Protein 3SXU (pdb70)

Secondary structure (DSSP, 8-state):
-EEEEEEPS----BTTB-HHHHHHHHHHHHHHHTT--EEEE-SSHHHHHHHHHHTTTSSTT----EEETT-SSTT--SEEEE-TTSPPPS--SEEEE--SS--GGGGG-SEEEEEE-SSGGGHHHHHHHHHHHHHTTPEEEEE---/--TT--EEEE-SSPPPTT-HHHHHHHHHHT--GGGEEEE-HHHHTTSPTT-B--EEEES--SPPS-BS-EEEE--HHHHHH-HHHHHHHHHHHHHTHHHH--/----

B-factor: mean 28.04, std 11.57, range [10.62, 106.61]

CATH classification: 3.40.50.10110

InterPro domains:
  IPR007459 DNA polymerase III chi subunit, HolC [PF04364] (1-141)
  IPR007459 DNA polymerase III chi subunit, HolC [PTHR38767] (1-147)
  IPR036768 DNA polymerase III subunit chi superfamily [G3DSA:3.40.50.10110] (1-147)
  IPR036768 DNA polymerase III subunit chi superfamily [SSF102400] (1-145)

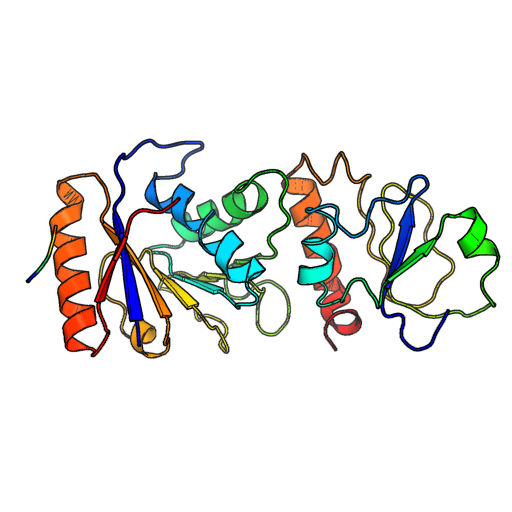Organism: Escherichia coli (strain K12) (NCBI:txid83333)

Structure (mmCIF, N/CA/C/O backbone):
data_3SXU
#
_entry.id   3SXU
#
_cell.length_a   79.927
_cell.length_b   79.927
_cell.length_c   155.045
_cell.angle_alpha   90.00
_cell.angle_beta   90.00
_cell.angle_gamma   120.00
#
_symmetry.space_group_name_H-M   'P 61 2 2'
#
loop_
_entity.id
_entity.type
_entity.pdbx_description
1 polymer 'DNA polymerase III subunit chi'
2 polymer 'DNA polymerase III subunit psi'
3 polymer 'SSB peptide'
4 water water
#
loop_
_atom_site.group_PDB
_atom_site.id
_atom_site.type_symbol
_atom_site.label_atom_id
_atom_site.label_alt_id
_atom_site.label_comp_id
_atom_site.label_asym_id
_atom_site.label_entity_id
_atom_site.label_seq_id
_atom_site.pdbx_PDB_ins_code
_atom_site.Cartn_x
_atom_site.Cartn_y
_atom_site.Cartn_z
_atom_site.occupancy
_atom_site.B_iso_or_equiv
_atom_site.auth_seq_id
_atom_site.auth_comp_id
_atom_site.auth_asym_id
_atom_site.auth_atom_id
_atom_site.pdbx_PDB_model_num
ATOM 1 N N . LYS A 1 5 ? -52.839 -13.794 24.213 1.00 37.79 2 LYS A N 1
ATOM 2 C CA . LYS A 1 5 ? -53.575 -14.198 22.979 1.00 36.34 2 LYS A CA 1
ATOM 3 C C . LYS A 1 5 ? -54.740 -13.263 22.706 1.00 35.15 2 LYS A C 1
ATOM 4 O O . LYS A 1 5 ? -55.596 -13.056 23.569 1.00 35.61 2 LYS A O 1
ATOM 10 N N . ASN A 1 6 ? -54.757 -12.699 21.500 1.00 33.24 3 ASN A N 1
ATOM 11 C CA . ASN A 1 6 ? -55.776 -11.737 21.110 1.00 32.26 3 ASN A CA 1
ATOM 12 C C . ASN A 1 6 ? -56.613 -12.223 19.941 1.00 30.72 3 ASN A C 1
ATOM 13 O O . ASN A 1 6 ? -56.078 -12.739 18.962 1.00 29.68 3 ASN A O 1
ATOM 18 N N . ALA A 1 7 ? -57.927 -12.053 20.058 1.00 30.37 4 ALA A N 1
ATOM 19 C CA . ALA A 1 7 ? -58.853 -12.345 18.969 1.00 29.14 4 ALA A CA 1
ATOM 20 C C . ALA A 1 7 ? -59.664 -11.099 18.648 1.00 28.63 4 ALA A C 1
ATOM 21 O O . ALA A 1 7 ? -60.293 -10.505 19.535 1.00 29.60 4 ALA A O 1
ATOM 23 N N . THR A 1 8 ? -59.631 -10.704 17.379 1.00 27.11 5 THR A N 1
ATOM 24 C CA . THR A 1 8 ? -60.297 -9.490 16.911 1.00 26.49 5 THR A CA 1
ATOM 25 C C . THR A 1 8 ? -61.383 -9.859 15.911 1.00 25.30 5 THR A C 1
ATOM 26 O O . THR A 1 8 ? -61.113 -10.534 14.914 1.00 23.94 5 THR A O 1
ATOM 30 N N . PHE A 1 9 ? -62.607 -9.414 16.192 1.00 25.03 6 PHE A N 1
ATOM 31 C CA . PHE A 1 9 ? -63.736 -9.601 15.297 1.00 24.50 6 PHE A CA 1
ATOM 32 C C . PHE A 1 9 ? -63.984 -8.326 14.502 1.00 24.37 6 PHE A C 1
ATOM 33 O O . PHE A 1 9 ? -64.276 -7.282 15.087 1.00 25.27 6 PHE A O 1
ATOM 41 N N . TYR A 1 10 ? -63.859 -8.407 13.178 1.00 23.21 7 TYR A N 1
ATOM 42 C CA . TYR A 1 10 ? -64.192 -7.269 12.327 1.00 23.48 7 TYR A CA 1
ATOM 43 C C . TYR A 1 10 ? -65.669 -7.255 11.993 1.00 24.05 7 TYR A C 1
ATOM 44 O O . TYR A 1 10 ? -66.231 -8.270 11.580 1.00 23.59 7 TYR A O 1
ATOM 53 N N . LEU A 1 11 ? -66.293 -6.100 12.209 1.00 25.03 8 LEU A N 1
ATOM 54 C CA . LEU A 1 11 ? -67.716 -5.916 11.944 1.00 26.33 8 LEU A CA 1
ATOM 55 C C . LEU A 1 11 ? -67.933 -5.467 10.506 1.00 26.63 8 LEU A C 1
ATOM 56 O O . LEU A 1 11 ? -67.439 -4.410 10.096 1.00 26.31 8 LEU A O 1
ATOM 61 N N . LEU A 1 12 ? -68.650 -6.280 9.734 1.00 27.10 9 LEU A N 1
ATOM 62 C CA . LEU A 1 12 ? -68.985 -5.921 8.359 1.00 28.11 9 LEU A CA 1
ATOM 63 C C . LEU A 1 12 ? -70.234 -5.047 8.360 1.00 30.14 9 LEU A C 1
ATOM 64 O O . LEU A 1 12 ? -71.210 -5.370 9.038 1.00 30.78 9 LEU A O 1
ATOM 69 N N . ASP A 1 13 ? -70.201 -3.945 7.608 1.00 31.52 10 ASP A N 1
ATOM 70 C CA . ASP A 1 13 ? -71.358 -3.044 7.521 1.00 33.99 10 ASP A CA 1
ATOM 71 C C . ASP A 1 13 ? -72.168 -3.238 6.237 1.00 34.16 10 ASP A C 1
ATOM 72 O O . ASP A 1 13 ? -73.101 -2.476 5.954 1.00 35.41 10 ASP A O 1
ATOM 77 N N . ASN A 1 14 ? -71.805 -4.268 5.475 1.00 32.96 11 ASN A N 1
ATOM 78 C CA . ASN A 1 14 ? -72.472 -4.604 4.220 1.00 33.10 11 ASN A CA 1
ATOM 79 C C . ASN A 1 14 ? -72.259 -6.074 3.868 1.00 32.12 11 ASN A C 1
ATOM 80 O O . ASN A 1 14 ? -71.361 -6.721 4.410 1.00 31.17 11 ASN A O 1
ATOM 85 N N . ASP A 1 15 ? -73.085 -6.597 2.968 1.00 32.85 12 ASP A N 1
ATOM 86 C CA . ASP A 1 15 ? -72.880 -7.941 2.418 1.00 32.58 12 ASP A CA 1
ATOM 87 C C . ASP A 1 15 ? -72.758 -7.906 0.894 1.00 32.38 12 ASP A C 1
ATOM 88 O O . ASP A 1 15 ? -73.149 -8.848 0.204 1.00 32.61 12 ASP A O 1
ATOM 93 N N . THR A 1 16 ? -72.195 -6.812 0.386 1.00 32.01 13 THR A N 1
ATOM 94 C CA . THR A 1 16 ? -72.013 -6.606 -1.048 1.00 32.20 13 THR A CA 1
ATOM 95 C C . THR A 1 16 ? -71.010 -7.597 -1.637 1.00 31.11 13 THR A C 1
ATOM 96 O O . THR A 1 16 ? -69.854 -7.654 -1.208 1.00 30.10 13 THR A O 1
ATOM 100 N N . THR A 1 17 ? -71.474 -8.372 -2.616 1.00 31.44 14 THR A N 1
ATOM 101 C CA A THR A 1 17 ? -70.638 -9.345 -3.317 0.50 30.84 14 THR A CA 1
ATOM 102 C CA B THR A 1 17 ? -70.628 -9.337 -3.315 0.50 30.80 14 THR A CA 1
ATOM 103 C C . THR A 1 17 ? -69.981 -8.699 -4.540 1.00 30.89 14 THR A C 1
ATOM 104 O O . THR A 1 17 ? -70.614 -7.910 -5.250 1.00 32.06 14 THR A O 1
ATOM 111 N N . VAL A 1 18 ? -68.712 -9.034 -4.778 1.00 29.58 15 VAL A N 1
ATOM 112 C CA . VAL A 1 18 ? -67.968 -8.537 -5.940 1.00 29.24 15 VAL A CA 1
ATOM 113 C C . VAL A 1 18 ? -67.141 -9.692 -6.491 1.00 28.17 15 VAL A C 1
ATOM 114 O O . VAL A 1 18 ? -66.405 -10.333 -5.745 1.00 26.84 15 VAL A O 1
ATOM 118 N N . ASP A 1 19 ? -67.268 -9.958 -7.790 1.00 28.43 16 ASP A N 1
ATOM 119 C CA . ASP A 1 19 ? -66.473 -11.000 -8.458 1.00 28.07 16 ASP A CA 1
ATOM 120 C C . ASP A 1 19 ? -66.592 -12.372 -7.784 1.00 27.15 16 ASP A C 1
ATOM 121 O O . ASP A 1 19 ? -65.608 -13.104 -7.673 1.00 26.53 16 ASP A O 1
ATOM 126 N N . GLY A 1 20 ? -67.801 -12.707 -7.335 1.00 26.97 17 GLY A N 1
ATOM 127 C CA . GLY A 1 20 ? -68.074 -13.996 -6.689 1.00 26.04 17 GLY A CA 1
ATOM 128 C C . GLY A 1 20 ? -67.606 -14.090 -5.242 1.00 24.44 17 GLY A C 1
ATOM 129 O O . GLY A 1 20 ? -67.724 -15.144 -4.608 1.00 24.38 17 GLY A O 1
ATOM 130 N N . LEU A 1 21 ? -67.090 -12.983 -4.712 1.00 22.64 18 LEU A N 1
ATOM 131 C CA . LEU A 1 21 ? -66.541 -12.955 -3.357 1.00 20.89 18 LEU A CA 1
ATOM 132 C C . LEU A 1 21 ? -67.501 -12.300 -2.389 1.00 20.64 18 LEU A C 1
ATOM 133 O O . LEU A 1 21 ? -68.034 -11.227 -2.671 1.00 20.75 18 LEU A O 1
ATOM 138 N N . SER A 1 22 ? -67.695 -12.933 -1.235 1.00 20.32 19 SER A N 1
ATOM 139 C CA . SER A 1 22 ? -68.517 -12.352 -0.174 1.00 20.69 19 SER A CA 1
ATOM 140 C C . SER A 1 22 ? -67.821 -11.109 0.372 1.00 20.43 19 SER A C 1
ATOM 141 O O . SER A 1 22 ? -66.621 -10.924 0.147 1.00 19.06 19 SER A O 1
ATOM 144 N N . ALA A 1 23 ? -68.564 -10.259 1.077 1.00 20.98 20 ALA A N 1
ATOM 145 C CA . ALA A 1 23 ? -67.967 -9.081 1.709 1.00 20.83 20 ALA A CA 1
ATOM 146 C C . ALA A 1 23 ? -66.852 -9.481 2.679 1.00 20.07 20 ALA A C 1
ATOM 147 O O . ALA A 1 23 ? -65.810 -8.818 2.743 1.00 19.53 20 ALA A O 1
ATOM 149 N N . VAL A 1 24 ? -67.079 -10.558 3.432 1.00 19.20 21 VAL A N 1
ATOM 150 C CA . VAL A 1 24 ? -66.056 -11.095 4.330 1.00 18.21 21 VAL A CA 1
ATOM 151 C C . VAL A 1 24 ? -64.812 -11.524 3.550 1.00 17.14 21 VAL A C 1
ATOM 152 O O . VAL A 1 24 ? -63.699 -11.172 3.942 1.00 16.74 21 VAL A O 1
ATOM 156 N N . GLU A 1 25 ? -65.005 -12.251 2.451 1.00 16.88 22 GLU A N 1
ATOM 157 C CA . GLU A 1 25 ? -63.878 -12.726 1.627 1.00 16.60 22 GLU A CA 1
ATOM 158 C C . GLU A 1 25 ? -63.056 -11.561 1.058 1.00 16.40 22 GLU A C 1
ATOM 159 O O . GLU A 1 25 ? -61.825 -11.614 1.037 1.00 15.25 22 GLU A O 1
ATOM 165 N N . GLN A 1 26 ? -63.741 -10.501 0.639 1.00 16.70 23 GLN A N 1
ATOM 166 C CA . GLN A 1 26 ? -63.060 -9.284 0.173 1.00 16.97 23 GLN A CA 1
ATOM 167 C C . GLN A 1 26 ? -62.205 -8.662 1.276 1.00 16.17 23 GLN A C 1
ATOM 168 O O . GLN A 1 26 ? -61.073 -8.226 1.031 1.00 16.25 23 GLN A O 1
ATOM 174 N N . LEU A 1 27 ? -62.757 -8.601 2.487 1.00 16.25 24 LEU A N 1
ATOM 175 C CA . LEU A 1 27 ? -62.043 -8.048 3.629 1.00 15.37 24 LEU A CA 1
ATOM 176 C C . LEU A 1 27 ? -60.812 -8.892 3.990 1.00 14.81 24 LEU A C 1
ATOM 177 O O . LEU A 1 27 ? -59.747 -8.346 4.303 1.00 14.02 24 LEU A O 1
ATOM 182 N N . VAL A 1 28 ? -60.964 -10.216 3.933 1.00 13.94 25 VAL A N 1
ATOM 183 C CA . VAL A 1 28 ? -59.857 -11.146 4.189 1.00 13.60 25 VAL A CA 1
ATOM 184 C C . VAL A 1 28 ? -58.642 -10.804 3.315 1.00 13.28 25 VAL A C 1
ATOM 185 O O . VAL A 1 28 ? -57.510 -10.799 3.799 1.00 12.91 25 VAL A O 1
ATOM 189 N N . CYS A 1 29 ? -58.876 -10.507 2.039 1.00 13.20 26 CYS A N 1
ATOM 190 C CA . CYS A 1 29 ? -57.759 -10.165 1.153 1.00 13.50 26 CYS A CA 1
ATOM 191 C C . CYS A 1 29 ? -56.998 -8.930 1.659 1.00 13.30 26 CYS A C 1
ATOM 192 O O . CYS A 1 29 ? -55.758 -8.910 1.673 1.00 13.82 26 CYS A O 1
ATOM 195 N N . GLU A 1 30 ? -57.747 -7.916 2.070 1.00 13.61 27 GLU A N 1
ATOM 196 C CA A GLU A 1 30 ? -57.145 -6.675 2.556 0.50 13.97 27 GLU A CA 1
ATOM 197 C CA B GLU A 1 30 ? -57.167 -6.668 2.580 0.50 13.96 27 GLU A CA 1
ATOM 198 C C . GLU A 1 30 ? -56.351 -6.899 3.846 1.00 13.79 27 GLU A C 1
ATOM 199 O O . GLU A 1 30 ? -55.241 -6.371 4.000 1.00 13.37 27 GLU A O 1
ATOM 210 N N . ILE A 1 31 ? -56.911 -7.688 4.759 1.00 13.34 28 ILE A N 1
ATOM 211 C CA . ILE A 1 31 ? -56.261 -7.954 6.044 1.00 13.55 28 ILE A CA 1
ATOM 212 C C . ILE A 1 31 ? -55.031 -8.846 5.871 1.00 13.21 28 ILE A C 1
ATOM 213 O O . ILE A 1 31 ? -53.982 -8.572 6.457 1.00 12.42 28 ILE A O 1
ATOM 218 N N . ALA A 1 32 ? -55.158 -9.904 5.068 1.00 12.55 29 ALA A N 1
ATOM 219 C CA . ALA A 1 32 ? -53.995 -10.766 4.774 1.00 12.87 29 ALA A CA 1
ATOM 220 C C . ALA A 1 32 ? -52.823 -9.967 4.190 1.00 12.65 29 ALA A C 1
ATOM 221 O O . ALA A 1 32 ? -51.666 -10.133 4.613 1.00 12.78 29 ALA A O 1
ATOM 223 N N . ALA A 1 33 ? -53.123 -9.081 3.240 1.00 12.25 30 ALA A N 1
ATOM 224 C CA . ALA A 1 33 ? -52.082 -8.261 2.614 1.00 12.09 30 ALA A CA 1
ATOM 225 C C . ALA A 1 33 ? -51.417 -7.345 3.645 1.00 12.85 30 ALA A C 1
ATOM 226 O O . ALA A 1 33 ? -50.189 -7.260 3.708 1.00 12.21 30 ALA A O 1
ATOM 228 N N . GLU A 1 34 ? -52.232 -6.681 4.466 1.00 12.19 31 GLU A N 1
ATOM 229 C CA . GLU A 1 34 ? -51.707 -5.752 5.476 1.00 13.45 31 GLU A CA 1
ATOM 230 C C . GLU A 1 34 ? -50.825 -6.480 6.498 1.00 13.80 31 GLU A C 1
ATOM 231 O O . GLU A 1 34 ? -49.756 -5.975 6.878 1.00 14.42 31 GLU A O 1
ATOM 237 N N . ARG A 1 35 ? -51.254 -7.667 6.919 1.00 13.68 32 ARG A N 1
ATOM 238 C CA . ARG A 1 35 ? -50.497 -8.421 7.919 1.00 15.35 32 ARG A CA 1
ATOM 239 C C . A
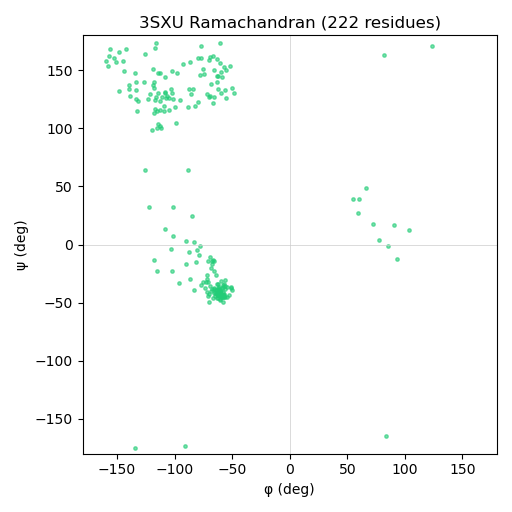RG A 1 35 ? -49.180 -8.955 7.345 1.00 15.11 32 ARG A C 1
ATOM 240 O O . ARG A 1 35 ? -48.135 -8.869 7.996 1.00 16.32 32 ARG A O 1
ATOM 248 N N . TRP A 1 36 ? -49.221 -9.472 6.120 1.00 14.23 33 TRP A N 1
ATOM 249 C CA . TRP A 1 36 ? -47.983 -9.906 5.455 1.00 14.30 33 TRP A CA 1
ATOM 250 C C . TRP A 1 36 ? -46.996 -8.732 5.280 1.00 14.56 33 TRP A C 1
ATOM 251 O O . TRP A 1 36 ? -45.782 -8.883 5.497 1.00 14.95 33 TRP A O 1
ATOM 262 N N . ARG A 1 37 ? -47.518 -7.561 4.907 1.00 14.27 34 ARG A N 1
ATOM 263 C CA . ARG A 1 37 ? -46.674 -6.378 4.745 1.00 15.16 34 ARG A CA 1
ATOM 264 C C . ARG A 1 37 ? -46.054 -5.895 6.060 1.00 16.49 34 ARG A C 1
ATOM 265 O O . ARG A 1 37 ? -45.019 -5.223 6.043 1.00 17.37 34 ARG A O 1
ATOM 273 N N . SER A 1 38 ? -46.681 -6.250 7.183 1.00 17.56 35 SER A N 1
ATOM 274 C CA . SER A 1 38 ? -46.153 -5.928 8.521 1.00 19.16 35 SER A CA 1
ATOM 275 C C . SER A 1 38 ? -45.060 -6.912 8.951 1.00 20.06 35 SER A C 1
ATOM 276 O O . SER A 1 38 ? -44.458 -6.747 10.020 1.00 21.51 35 SER A O 1
ATOM 279 N N . GLY A 1 39 ? -44.821 -7.930 8.132 1.00 19.60 36 GLY A N 1
ATOM 280 C CA . GLY A 1 39 ? -43.768 -8.913 8.385 1.00 20.84 36 GLY A CA 1
ATOM 281 C C . GLY A 1 39 ? -44.236 -10.258 8.914 1.00 21.15 36 GLY A C 1
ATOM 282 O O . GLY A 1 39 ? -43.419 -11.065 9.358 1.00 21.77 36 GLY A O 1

• • • • • • •

» **EXERCISE PROMPT**:
Please transcribe exactly the lines above from the line that has "ATOM 230 C C" up to and including the line that has "ATOM 238 C CA"; no other line belongs in the answer.

» **RESULT FOR THIS TASK**:
ATOM 230 C C . GLU A 1 34 ? -50.825 -6.480 6.498 1.00 13.80 31 GLU A C 1
ATOM 231 O O . GLU A 1 34 ? -49.756 -5.975 6.878 1.00 14.42 31 GLU A O 1
ATOM 237 N N . ARG A 1 35 ? -51.254 -7.667 6.919 1.00 13.68 32 ARG A N 1
ATOM 238 C CA . ARG A 1 35 ? -50.497 -8.421 7.919 1.00 15.35 32 ARG A CA 1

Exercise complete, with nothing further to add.